Literature DB >> 2171911

Interleukin-1 beta depletes insulin messenger ribonucleic acid and increases the heat shock protein hsp70 in mouse pancreatic islets without impairing the glucose metabolism.

D L Eizirik1, M Welsh, E Strandell, N Welsh, S Sandler.   

Abstract

In order to further characterize the actions of recombinant interleukin-1 beta (rIL-1 beta) on the function of insulin-producing cells, the effects of different concentrations of the cytokine were studied on islets obtained from four different mouse strains (NMRI, NOD, C57BL/6, and C57BL/Ks). For this purpose the islets were exposed to rIL-1 beta (25, 50, or 100 U/ml) for a 48-h period in medium RPMI 1640 containing 10% calf serum and 11.1 mM glucose. In all groups and at the various rIL-1 beta concentrations tested, there was a similar 30-50% inhibition in glucose-induced insulin release, a 70-80% decrease in islet insulin content, and no significant differences in islet DNA content or insulin accumulation in the culture medium.
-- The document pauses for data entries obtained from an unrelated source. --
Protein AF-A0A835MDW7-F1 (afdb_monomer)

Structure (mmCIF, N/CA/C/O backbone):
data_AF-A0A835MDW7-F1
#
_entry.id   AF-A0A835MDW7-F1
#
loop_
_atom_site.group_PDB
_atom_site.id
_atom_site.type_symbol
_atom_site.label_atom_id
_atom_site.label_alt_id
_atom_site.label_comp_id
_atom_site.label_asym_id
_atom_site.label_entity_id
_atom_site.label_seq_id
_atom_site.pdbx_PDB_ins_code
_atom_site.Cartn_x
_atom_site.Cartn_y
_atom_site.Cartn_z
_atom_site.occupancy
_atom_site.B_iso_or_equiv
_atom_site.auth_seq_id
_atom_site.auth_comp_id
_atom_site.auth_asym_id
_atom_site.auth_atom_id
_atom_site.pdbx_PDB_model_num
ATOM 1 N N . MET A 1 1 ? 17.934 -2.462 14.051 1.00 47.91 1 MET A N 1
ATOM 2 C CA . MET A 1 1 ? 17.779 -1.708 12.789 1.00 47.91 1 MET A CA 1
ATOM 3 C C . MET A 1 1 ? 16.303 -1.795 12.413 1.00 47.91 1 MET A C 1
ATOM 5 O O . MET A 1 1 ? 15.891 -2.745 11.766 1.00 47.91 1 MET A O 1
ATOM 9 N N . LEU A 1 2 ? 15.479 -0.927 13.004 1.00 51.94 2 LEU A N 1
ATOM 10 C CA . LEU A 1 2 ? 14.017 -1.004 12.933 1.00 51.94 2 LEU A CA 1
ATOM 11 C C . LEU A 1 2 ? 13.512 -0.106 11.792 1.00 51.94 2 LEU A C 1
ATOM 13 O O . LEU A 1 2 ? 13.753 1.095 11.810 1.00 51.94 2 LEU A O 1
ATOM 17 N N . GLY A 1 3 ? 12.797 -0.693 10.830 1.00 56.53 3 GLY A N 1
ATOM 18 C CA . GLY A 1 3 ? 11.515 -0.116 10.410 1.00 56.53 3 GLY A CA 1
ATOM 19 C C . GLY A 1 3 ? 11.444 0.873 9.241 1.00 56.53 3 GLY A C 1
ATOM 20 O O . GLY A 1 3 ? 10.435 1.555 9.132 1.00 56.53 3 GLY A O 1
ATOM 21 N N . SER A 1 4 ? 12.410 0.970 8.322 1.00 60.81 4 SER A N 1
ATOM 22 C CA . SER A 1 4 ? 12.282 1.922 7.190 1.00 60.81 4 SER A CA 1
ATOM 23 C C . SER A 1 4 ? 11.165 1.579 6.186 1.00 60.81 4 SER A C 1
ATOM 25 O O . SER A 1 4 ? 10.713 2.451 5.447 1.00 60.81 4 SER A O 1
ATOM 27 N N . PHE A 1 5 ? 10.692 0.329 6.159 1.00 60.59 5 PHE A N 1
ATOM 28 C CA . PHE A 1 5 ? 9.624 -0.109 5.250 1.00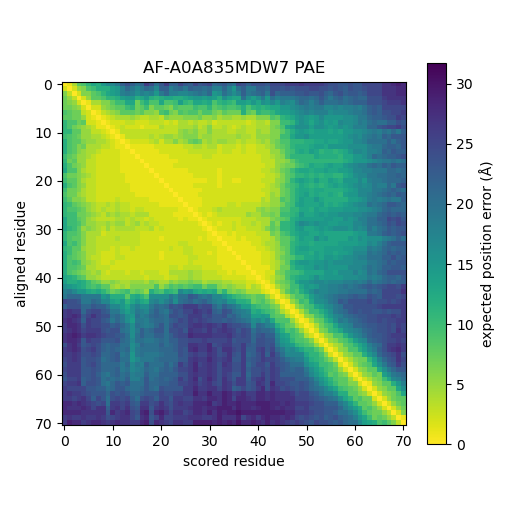 60.59 5 PHE A CA 1
ATOM 29 C C . PHE A 1 5 ? 8.218 0.270 5.723 1.00 60.59 5 PHE A C 1
ATOM 31 O O . PHE A 1 5 ? 7.308 0.340 4.900 1.00 60.59 5 PHE A O 1
ATOM 38 N N . GLU A 1 6 ? 8.042 0.562 7.013 1.00 65.88 6 GLU A N 1
ATOM 39 C CA . GLU A 1 6 ? 6.746 0.959 7.575 1.00 65.88 6 GLU A CA 1
ATOM 40 C C . GLU A 1 6 ? 6.301 2.331 7.051 1.00 65.88 6 GLU A C 1
ATOM 42 O O . GLU A 1 6 ? 5.119 2.551 6.802 1.00 65.88 6 GLU A O 1
ATOM 47 N N . SER A 1 7 ? 7.262 3.216 6.756 1.00 71.19 7 SER A N 1
ATOM 48 C CA . SER A 1 7 ? 6.991 4.513 6.124 1.00 71.19 7 SER A CA 1
ATOM 49 C C . SER A 1 7 ? 6.543 4.394 4.659 1.00 71.19 7 SER A C 1
ATOM 51 O O . SER A 1 7 ? 5.801 5.245 4.175 1.00 71.19 7 SER A O 1
ATOM 53 N N . ILE A 1 8 ? 6.984 3.352 3.946 1.00 82.31 8 ILE A N 1
ATOM 54 C CA . ILE A 1 8 ? 6.743 3.182 2.501 1.00 82.31 8 ILE A CA 1
ATOM 55 C C . ILE A 1 8 ? 5.487 2.343 2.238 1.00 82.31 8 ILE A C 1
ATOM 57 O O . ILE A 1 8 ? 4.731 2.627 1.308 1.00 82.31 8 ILE A O 1
ATOM 61 N N . PHE A 1 9 ? 5.252 1.316 3.055 1.00 87.06 9 PHE A N 1
ATOM 62 C CA . PHE A 1 9 ? 4.138 0.386 2.913 1.00 87.06 9 PHE A CA 1
ATOM 63 C C . PHE A 1 9 ? 3.255 0.413 4.167 1.00 87.06 9 PHE A C 1
ATOM 65 O O . PHE A 1 9 ? 3.366 -0.476 5.016 1.00 87.06 9 PHE A O 1
ATOM 72 N N . PRO A 1 10 ? 2.365 1.416 4.293 1.00 86.19 10 PRO A N 1
ATOM 73 C CA . PRO A 1 10 ? 1.477 1.532 5.441 1.00 86.19 10 PRO A CA 1
ATOM 74 C C . PRO A 1 10 ? 0.513 0.339 5.522 1.00 86.19 10 PRO A C 1
ATOM 76 O O . PRO A 1 10 ? -0.225 0.039 4.573 1.00 86.19 10 PRO A O 1
ATOM 79 N N . LYS A 1 11 ? 0.517 -0.337 6.675 1.00 84.81 11 LYS A N 1
ATOM 80 C CA . LYS A 1 11 ? -0.388 -1.449 7.037 1.00 84.81 11 LYS A CA 1
ATOM 81 C C . LYS A 1 11 ? -1.302 -1.101 8.221 1.00 84.81 11 LYS A C 1
ATOM 83 O O . LYS A 1 11 ? -2.053 -1.945 8.688 1.00 84.81 11 LYS A O 1
ATOM 88 N N . ASP A 1 12 ? -1.231 0.134 8.701 1.00 81.94 12 ASP A N 1
ATOM 89 C CA . ASP A 1 12 ? -1.971 0.684 9.838 1.00 81.94 12 ASP A CA 1
ATOM 90 C C . ASP A 1 12 ? -3.477 0.796 9.557 1.00 81.94 12 ASP A C 1
ATOM 92 O O . ASP A 1 12 ? -4.308 0.344 10.343 1.00 81.94 12 ASP A O 1
ATOM 96 N N . ASN A 1 13 ? -3.836 1.382 8.413 1.00 83.12 13 ASN A N 1
ATOM 97 C CA . ASN A 1 13 ? -5.211 1.692 8.053 1.00 83.12 13 ASN A CA 1
ATOM 98 C C . ASN A 1 13 ? -5.510 1.191 6.632 1.00 83.12 13 ASN A C 1
ATOM 100 O O . ASN A 1 13 ? -4.773 1.530 5.700 1.00 83.12 13 ASN A O 1
ATOM 104 N N . PRO A 1 14 ? -6.626 0.467 6.399 1.00 85.81 14 PRO A N 1
ATOM 105 C CA . PRO A 1 14 ? -6.989 -0.015 5.066 1.00 85.81 14 PRO A CA 1
ATOM 106 C C . PRO A 1 14 ? -7.091 1.103 4.018 1.00 85.81 14 PRO A C 1
ATOM 108 O O . PRO A 1 14 ? -6.901 0.848 2.826 1.00 85.81 14 PRO A O 1
ATOM 111 N N . ARG A 1 15 ? -7.366 2.349 4.428 1.00 85.62 15 ARG A N 1
ATOM 112 C CA . ARG A 1 15 ? -7.323 3.526 3.550 1.00 85.62 15 ARG A CA 1
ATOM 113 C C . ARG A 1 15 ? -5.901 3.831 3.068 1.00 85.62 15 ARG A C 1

To clarify the mechanisms underlying the decreased islet insulin content, rates of (pro)insulin biosynthesis and insulin messenger RNA (mRNA) contents were determined. Exposure of NMRI and C57BL/6 islets to 50 U/ml rIL-1 beta reduced the (pro)insulin biosynthesis by 40-50% and the insulin mRNA contents by 80-90%. The cytokine also induced an increased cellular content of the heat shock protein hsp70, as measured by western blot analysis, and a decrease in DNA biosynthesis, as measured by [methyl-3H]thymidine incorporation. However, exposure to rIL-1 beta did not decrease islet total protein biosynthesis, glucose oxidation, ATP content, ATP/ADP ratio, cAMP content, or polyamine contents. In conclusion, these data suggest that exposure of mouse islets to rIL-1 beta reduces DNA synthesis, insulin mRNA levels, and the biosynthesis of (pro)insulin, without equally impairing other cellular functions. The mechanisms behind these reductions seem to be different from those observed in rat islets, where a rIL-1 beta-induced impairment of substrate metabolism at the mitochondrial level seems to be related to the decrease of several cellular functions.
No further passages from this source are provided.